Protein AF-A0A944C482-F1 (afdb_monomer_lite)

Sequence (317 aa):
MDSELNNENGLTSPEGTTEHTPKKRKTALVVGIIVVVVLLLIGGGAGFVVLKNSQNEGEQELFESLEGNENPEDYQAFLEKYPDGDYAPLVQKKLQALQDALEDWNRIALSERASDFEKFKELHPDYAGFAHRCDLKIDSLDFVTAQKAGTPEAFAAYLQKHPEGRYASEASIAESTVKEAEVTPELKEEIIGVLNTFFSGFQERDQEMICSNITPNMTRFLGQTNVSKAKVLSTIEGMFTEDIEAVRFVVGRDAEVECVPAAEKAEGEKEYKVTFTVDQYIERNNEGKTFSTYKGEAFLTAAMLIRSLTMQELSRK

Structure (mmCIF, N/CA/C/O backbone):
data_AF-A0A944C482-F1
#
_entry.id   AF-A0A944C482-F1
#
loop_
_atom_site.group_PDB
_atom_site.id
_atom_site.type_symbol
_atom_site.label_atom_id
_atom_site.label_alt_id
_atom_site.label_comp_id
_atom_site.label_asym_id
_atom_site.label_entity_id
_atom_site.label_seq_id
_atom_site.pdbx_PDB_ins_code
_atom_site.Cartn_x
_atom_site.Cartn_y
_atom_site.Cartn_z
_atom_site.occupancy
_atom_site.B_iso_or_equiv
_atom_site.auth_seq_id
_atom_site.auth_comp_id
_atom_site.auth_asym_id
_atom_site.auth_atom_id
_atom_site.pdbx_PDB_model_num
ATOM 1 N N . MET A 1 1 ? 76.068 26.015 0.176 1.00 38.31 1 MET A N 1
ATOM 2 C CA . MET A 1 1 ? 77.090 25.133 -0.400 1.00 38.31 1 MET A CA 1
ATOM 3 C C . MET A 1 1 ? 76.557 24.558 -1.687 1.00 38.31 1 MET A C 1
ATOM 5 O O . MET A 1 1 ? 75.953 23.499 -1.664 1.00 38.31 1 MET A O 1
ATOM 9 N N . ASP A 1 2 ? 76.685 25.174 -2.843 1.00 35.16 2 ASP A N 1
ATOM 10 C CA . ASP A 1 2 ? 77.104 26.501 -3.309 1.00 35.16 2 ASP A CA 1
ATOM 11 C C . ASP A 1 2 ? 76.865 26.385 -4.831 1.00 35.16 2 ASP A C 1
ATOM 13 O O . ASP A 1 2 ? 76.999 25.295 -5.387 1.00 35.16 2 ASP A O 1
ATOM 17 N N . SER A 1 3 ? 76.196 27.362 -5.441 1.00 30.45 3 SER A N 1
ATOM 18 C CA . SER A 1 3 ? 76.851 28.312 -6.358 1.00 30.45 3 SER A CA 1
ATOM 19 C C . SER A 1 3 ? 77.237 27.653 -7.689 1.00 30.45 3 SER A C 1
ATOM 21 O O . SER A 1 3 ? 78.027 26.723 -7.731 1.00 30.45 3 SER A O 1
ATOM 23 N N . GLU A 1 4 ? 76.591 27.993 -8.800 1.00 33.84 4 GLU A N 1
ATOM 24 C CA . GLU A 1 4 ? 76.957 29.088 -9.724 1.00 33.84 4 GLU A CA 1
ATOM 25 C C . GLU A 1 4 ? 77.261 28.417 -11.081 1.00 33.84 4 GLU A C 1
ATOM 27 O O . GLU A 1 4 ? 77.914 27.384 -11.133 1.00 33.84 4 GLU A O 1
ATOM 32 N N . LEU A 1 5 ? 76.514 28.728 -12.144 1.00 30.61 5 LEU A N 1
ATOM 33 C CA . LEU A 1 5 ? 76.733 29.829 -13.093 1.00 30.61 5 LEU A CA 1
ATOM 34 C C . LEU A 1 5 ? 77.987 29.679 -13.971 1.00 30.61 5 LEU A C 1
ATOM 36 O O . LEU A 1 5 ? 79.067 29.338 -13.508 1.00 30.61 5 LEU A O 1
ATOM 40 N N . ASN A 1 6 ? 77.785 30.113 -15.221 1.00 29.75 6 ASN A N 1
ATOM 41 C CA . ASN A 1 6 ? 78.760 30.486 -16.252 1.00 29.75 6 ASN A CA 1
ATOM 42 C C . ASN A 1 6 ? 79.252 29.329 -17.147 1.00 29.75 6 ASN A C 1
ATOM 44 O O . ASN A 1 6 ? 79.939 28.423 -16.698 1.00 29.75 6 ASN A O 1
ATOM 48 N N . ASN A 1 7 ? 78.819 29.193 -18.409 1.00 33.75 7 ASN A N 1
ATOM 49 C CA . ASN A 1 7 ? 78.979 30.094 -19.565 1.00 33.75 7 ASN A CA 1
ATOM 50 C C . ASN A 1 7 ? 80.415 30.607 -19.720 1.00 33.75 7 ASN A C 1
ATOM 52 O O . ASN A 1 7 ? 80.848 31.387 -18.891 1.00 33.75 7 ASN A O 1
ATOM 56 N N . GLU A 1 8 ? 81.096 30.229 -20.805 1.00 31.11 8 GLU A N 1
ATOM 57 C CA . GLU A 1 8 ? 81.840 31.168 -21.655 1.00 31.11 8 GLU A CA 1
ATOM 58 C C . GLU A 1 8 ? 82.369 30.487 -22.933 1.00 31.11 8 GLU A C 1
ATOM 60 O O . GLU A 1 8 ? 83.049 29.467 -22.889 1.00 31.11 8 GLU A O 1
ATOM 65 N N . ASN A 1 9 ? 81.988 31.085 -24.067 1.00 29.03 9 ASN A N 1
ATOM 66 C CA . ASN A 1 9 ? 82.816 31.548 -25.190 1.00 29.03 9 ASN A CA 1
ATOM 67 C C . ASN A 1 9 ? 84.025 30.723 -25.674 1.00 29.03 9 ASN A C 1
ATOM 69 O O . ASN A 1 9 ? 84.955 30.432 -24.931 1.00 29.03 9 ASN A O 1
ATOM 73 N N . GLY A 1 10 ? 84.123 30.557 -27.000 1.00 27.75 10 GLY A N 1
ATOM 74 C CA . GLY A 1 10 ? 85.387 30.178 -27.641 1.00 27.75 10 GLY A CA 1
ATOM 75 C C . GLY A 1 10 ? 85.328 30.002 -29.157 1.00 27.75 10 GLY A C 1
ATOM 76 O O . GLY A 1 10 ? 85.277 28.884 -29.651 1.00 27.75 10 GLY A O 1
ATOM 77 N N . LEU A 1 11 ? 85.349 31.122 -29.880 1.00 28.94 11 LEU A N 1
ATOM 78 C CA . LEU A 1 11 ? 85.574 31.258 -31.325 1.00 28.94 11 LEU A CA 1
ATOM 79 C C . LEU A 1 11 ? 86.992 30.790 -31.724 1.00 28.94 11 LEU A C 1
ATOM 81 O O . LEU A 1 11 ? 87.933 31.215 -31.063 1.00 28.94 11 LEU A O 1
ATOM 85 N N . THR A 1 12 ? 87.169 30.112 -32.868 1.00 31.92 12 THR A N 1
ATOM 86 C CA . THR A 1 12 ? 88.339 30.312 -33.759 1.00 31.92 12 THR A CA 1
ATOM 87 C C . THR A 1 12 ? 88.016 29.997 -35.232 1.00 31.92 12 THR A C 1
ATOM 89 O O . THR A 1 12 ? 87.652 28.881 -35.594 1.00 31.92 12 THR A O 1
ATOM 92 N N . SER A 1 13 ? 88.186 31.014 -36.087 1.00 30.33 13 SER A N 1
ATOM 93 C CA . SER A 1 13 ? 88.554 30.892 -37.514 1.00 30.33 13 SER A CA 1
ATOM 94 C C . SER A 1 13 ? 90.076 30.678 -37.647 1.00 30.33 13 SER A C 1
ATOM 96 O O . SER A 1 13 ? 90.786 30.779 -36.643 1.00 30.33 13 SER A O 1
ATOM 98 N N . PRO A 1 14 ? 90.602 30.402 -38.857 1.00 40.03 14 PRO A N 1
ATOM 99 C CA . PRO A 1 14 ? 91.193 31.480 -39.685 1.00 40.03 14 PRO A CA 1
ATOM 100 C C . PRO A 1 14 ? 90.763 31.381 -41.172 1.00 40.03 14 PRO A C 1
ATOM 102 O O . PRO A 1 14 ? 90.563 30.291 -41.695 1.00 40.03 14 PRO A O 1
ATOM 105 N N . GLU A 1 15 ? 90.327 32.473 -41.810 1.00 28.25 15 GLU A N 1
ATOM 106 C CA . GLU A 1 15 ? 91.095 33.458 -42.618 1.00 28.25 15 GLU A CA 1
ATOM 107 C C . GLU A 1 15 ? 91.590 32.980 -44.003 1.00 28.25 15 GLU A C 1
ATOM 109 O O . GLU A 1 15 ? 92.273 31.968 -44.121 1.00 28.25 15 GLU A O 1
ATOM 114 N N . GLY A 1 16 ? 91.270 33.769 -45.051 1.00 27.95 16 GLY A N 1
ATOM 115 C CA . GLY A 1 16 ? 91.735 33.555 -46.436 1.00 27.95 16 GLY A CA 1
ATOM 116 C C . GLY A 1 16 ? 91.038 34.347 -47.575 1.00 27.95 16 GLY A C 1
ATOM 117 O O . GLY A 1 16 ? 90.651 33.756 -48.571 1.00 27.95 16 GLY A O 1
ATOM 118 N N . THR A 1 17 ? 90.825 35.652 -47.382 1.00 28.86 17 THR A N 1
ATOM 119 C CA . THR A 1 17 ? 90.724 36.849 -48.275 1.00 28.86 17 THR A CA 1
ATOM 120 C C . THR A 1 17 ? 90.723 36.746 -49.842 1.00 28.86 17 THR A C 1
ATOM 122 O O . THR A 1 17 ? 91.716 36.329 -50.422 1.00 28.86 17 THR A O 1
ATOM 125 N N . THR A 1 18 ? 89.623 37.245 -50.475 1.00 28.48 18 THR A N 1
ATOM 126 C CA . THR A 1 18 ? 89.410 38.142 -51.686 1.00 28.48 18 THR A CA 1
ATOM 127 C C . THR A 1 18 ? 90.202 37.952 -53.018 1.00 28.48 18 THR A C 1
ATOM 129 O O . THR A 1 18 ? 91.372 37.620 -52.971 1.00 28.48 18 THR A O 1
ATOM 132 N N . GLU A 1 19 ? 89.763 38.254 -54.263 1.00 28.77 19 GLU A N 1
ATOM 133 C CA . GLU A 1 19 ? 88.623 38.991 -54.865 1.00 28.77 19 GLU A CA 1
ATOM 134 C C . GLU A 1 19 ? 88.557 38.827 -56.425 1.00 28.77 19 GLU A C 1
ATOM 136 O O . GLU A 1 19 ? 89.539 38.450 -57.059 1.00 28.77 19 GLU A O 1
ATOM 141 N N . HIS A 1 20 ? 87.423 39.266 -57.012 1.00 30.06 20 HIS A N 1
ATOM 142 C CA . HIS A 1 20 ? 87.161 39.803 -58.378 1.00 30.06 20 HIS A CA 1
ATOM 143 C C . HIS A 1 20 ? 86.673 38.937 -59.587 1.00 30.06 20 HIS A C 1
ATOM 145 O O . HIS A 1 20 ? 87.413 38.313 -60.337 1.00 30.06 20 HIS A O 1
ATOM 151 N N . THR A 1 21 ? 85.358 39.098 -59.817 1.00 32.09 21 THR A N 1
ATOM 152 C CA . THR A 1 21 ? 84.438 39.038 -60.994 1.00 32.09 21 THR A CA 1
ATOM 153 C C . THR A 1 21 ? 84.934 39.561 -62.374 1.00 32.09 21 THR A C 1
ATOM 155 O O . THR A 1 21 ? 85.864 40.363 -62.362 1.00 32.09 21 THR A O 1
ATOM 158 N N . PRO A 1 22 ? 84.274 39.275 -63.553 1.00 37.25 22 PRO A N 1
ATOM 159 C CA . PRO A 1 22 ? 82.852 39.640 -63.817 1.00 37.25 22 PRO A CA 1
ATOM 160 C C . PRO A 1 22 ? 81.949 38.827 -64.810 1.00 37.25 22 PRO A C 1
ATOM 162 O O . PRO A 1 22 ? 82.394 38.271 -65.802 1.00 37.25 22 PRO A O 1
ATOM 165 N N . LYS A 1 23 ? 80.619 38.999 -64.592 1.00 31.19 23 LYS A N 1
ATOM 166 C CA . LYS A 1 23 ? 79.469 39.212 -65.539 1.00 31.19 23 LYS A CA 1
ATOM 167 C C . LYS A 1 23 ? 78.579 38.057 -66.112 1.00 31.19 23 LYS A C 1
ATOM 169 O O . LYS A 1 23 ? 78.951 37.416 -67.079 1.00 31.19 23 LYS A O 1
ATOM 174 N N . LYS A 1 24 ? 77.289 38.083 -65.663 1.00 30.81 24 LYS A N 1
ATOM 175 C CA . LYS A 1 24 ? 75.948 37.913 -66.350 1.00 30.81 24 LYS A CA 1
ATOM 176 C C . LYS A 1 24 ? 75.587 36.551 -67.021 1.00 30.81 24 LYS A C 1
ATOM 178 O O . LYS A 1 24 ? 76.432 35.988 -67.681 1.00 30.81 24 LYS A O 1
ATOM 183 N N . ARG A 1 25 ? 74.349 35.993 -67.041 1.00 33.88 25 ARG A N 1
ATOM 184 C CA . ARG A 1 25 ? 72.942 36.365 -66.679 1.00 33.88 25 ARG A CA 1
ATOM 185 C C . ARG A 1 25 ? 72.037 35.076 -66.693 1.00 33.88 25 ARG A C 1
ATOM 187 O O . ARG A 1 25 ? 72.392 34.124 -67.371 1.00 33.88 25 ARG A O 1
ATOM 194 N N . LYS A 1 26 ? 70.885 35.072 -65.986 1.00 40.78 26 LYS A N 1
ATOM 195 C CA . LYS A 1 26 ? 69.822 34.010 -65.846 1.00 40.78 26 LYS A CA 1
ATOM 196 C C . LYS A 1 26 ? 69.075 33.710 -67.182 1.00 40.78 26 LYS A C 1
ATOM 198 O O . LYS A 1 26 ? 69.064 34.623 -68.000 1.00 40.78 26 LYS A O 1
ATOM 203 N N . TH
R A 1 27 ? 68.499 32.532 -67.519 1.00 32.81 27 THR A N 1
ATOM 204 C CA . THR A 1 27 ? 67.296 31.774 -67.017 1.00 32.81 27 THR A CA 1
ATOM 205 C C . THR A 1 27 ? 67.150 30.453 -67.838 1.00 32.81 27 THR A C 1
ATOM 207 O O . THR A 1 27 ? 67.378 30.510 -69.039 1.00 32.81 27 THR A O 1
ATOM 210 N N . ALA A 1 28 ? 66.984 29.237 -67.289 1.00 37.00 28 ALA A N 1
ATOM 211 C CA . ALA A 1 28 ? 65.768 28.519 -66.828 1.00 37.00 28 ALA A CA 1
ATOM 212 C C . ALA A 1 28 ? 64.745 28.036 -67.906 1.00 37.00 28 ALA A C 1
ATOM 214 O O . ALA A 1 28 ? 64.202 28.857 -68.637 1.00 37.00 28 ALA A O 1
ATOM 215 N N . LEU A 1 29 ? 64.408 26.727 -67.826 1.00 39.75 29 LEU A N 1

————

| Directions |
Restate word for word only the lines above from the line containing "ATOM 33 C CA" to the line containing "ATOM 50 C C", both of them included.

| Your solution |
ATOM 33 C CA . LEU A 1 5 ? 76.733 29.829 -13.093 1.00 30.61 5 LEU A CA 1
ATOM 34 C C . LEU A 1 5 ? 77.987 29.679 -13.971 1.00 30.61 5 LEU A C 1
ATOM 36 O O . LEU A 1 5 ? 79.067 29.338 -13.508 1.00 30.61 5 LEU A O 1
ATOM 40 N N . ASN A 1 6 ? 77.785 30.113 -15.221 1.00 29.75 6 ASN A N 1
ATOM 41 C CA . ASN A 1 6 ? 78.760 30.486 -16.252 1.00 29.75 6 ASN A CA 1
ATOM 42 C C . ASN A 1 6 ? 79.252 29.329 -17.147 1.00 29.75 6 ASN A C 1
ATOM 44 O O . ASN A 1 6 ? 79.939 28.423 -16.698 1.00 29.75 6 ASN A O 1
ATOM 48 N N . ASN A 1 7 ? 78.819 29.193 -18.409 1.00 33.75 7 ASN A N 1
ATOM 49 C CA . ASN A 1 7 ? 78.979 30.094 -19.565 1.00 33.75 7 ASN A CA 1
ATOM 50 C C . ASN A 1 7 ? 80.415 30.607 -19.720 1.00 33.75 7 ASN A C 1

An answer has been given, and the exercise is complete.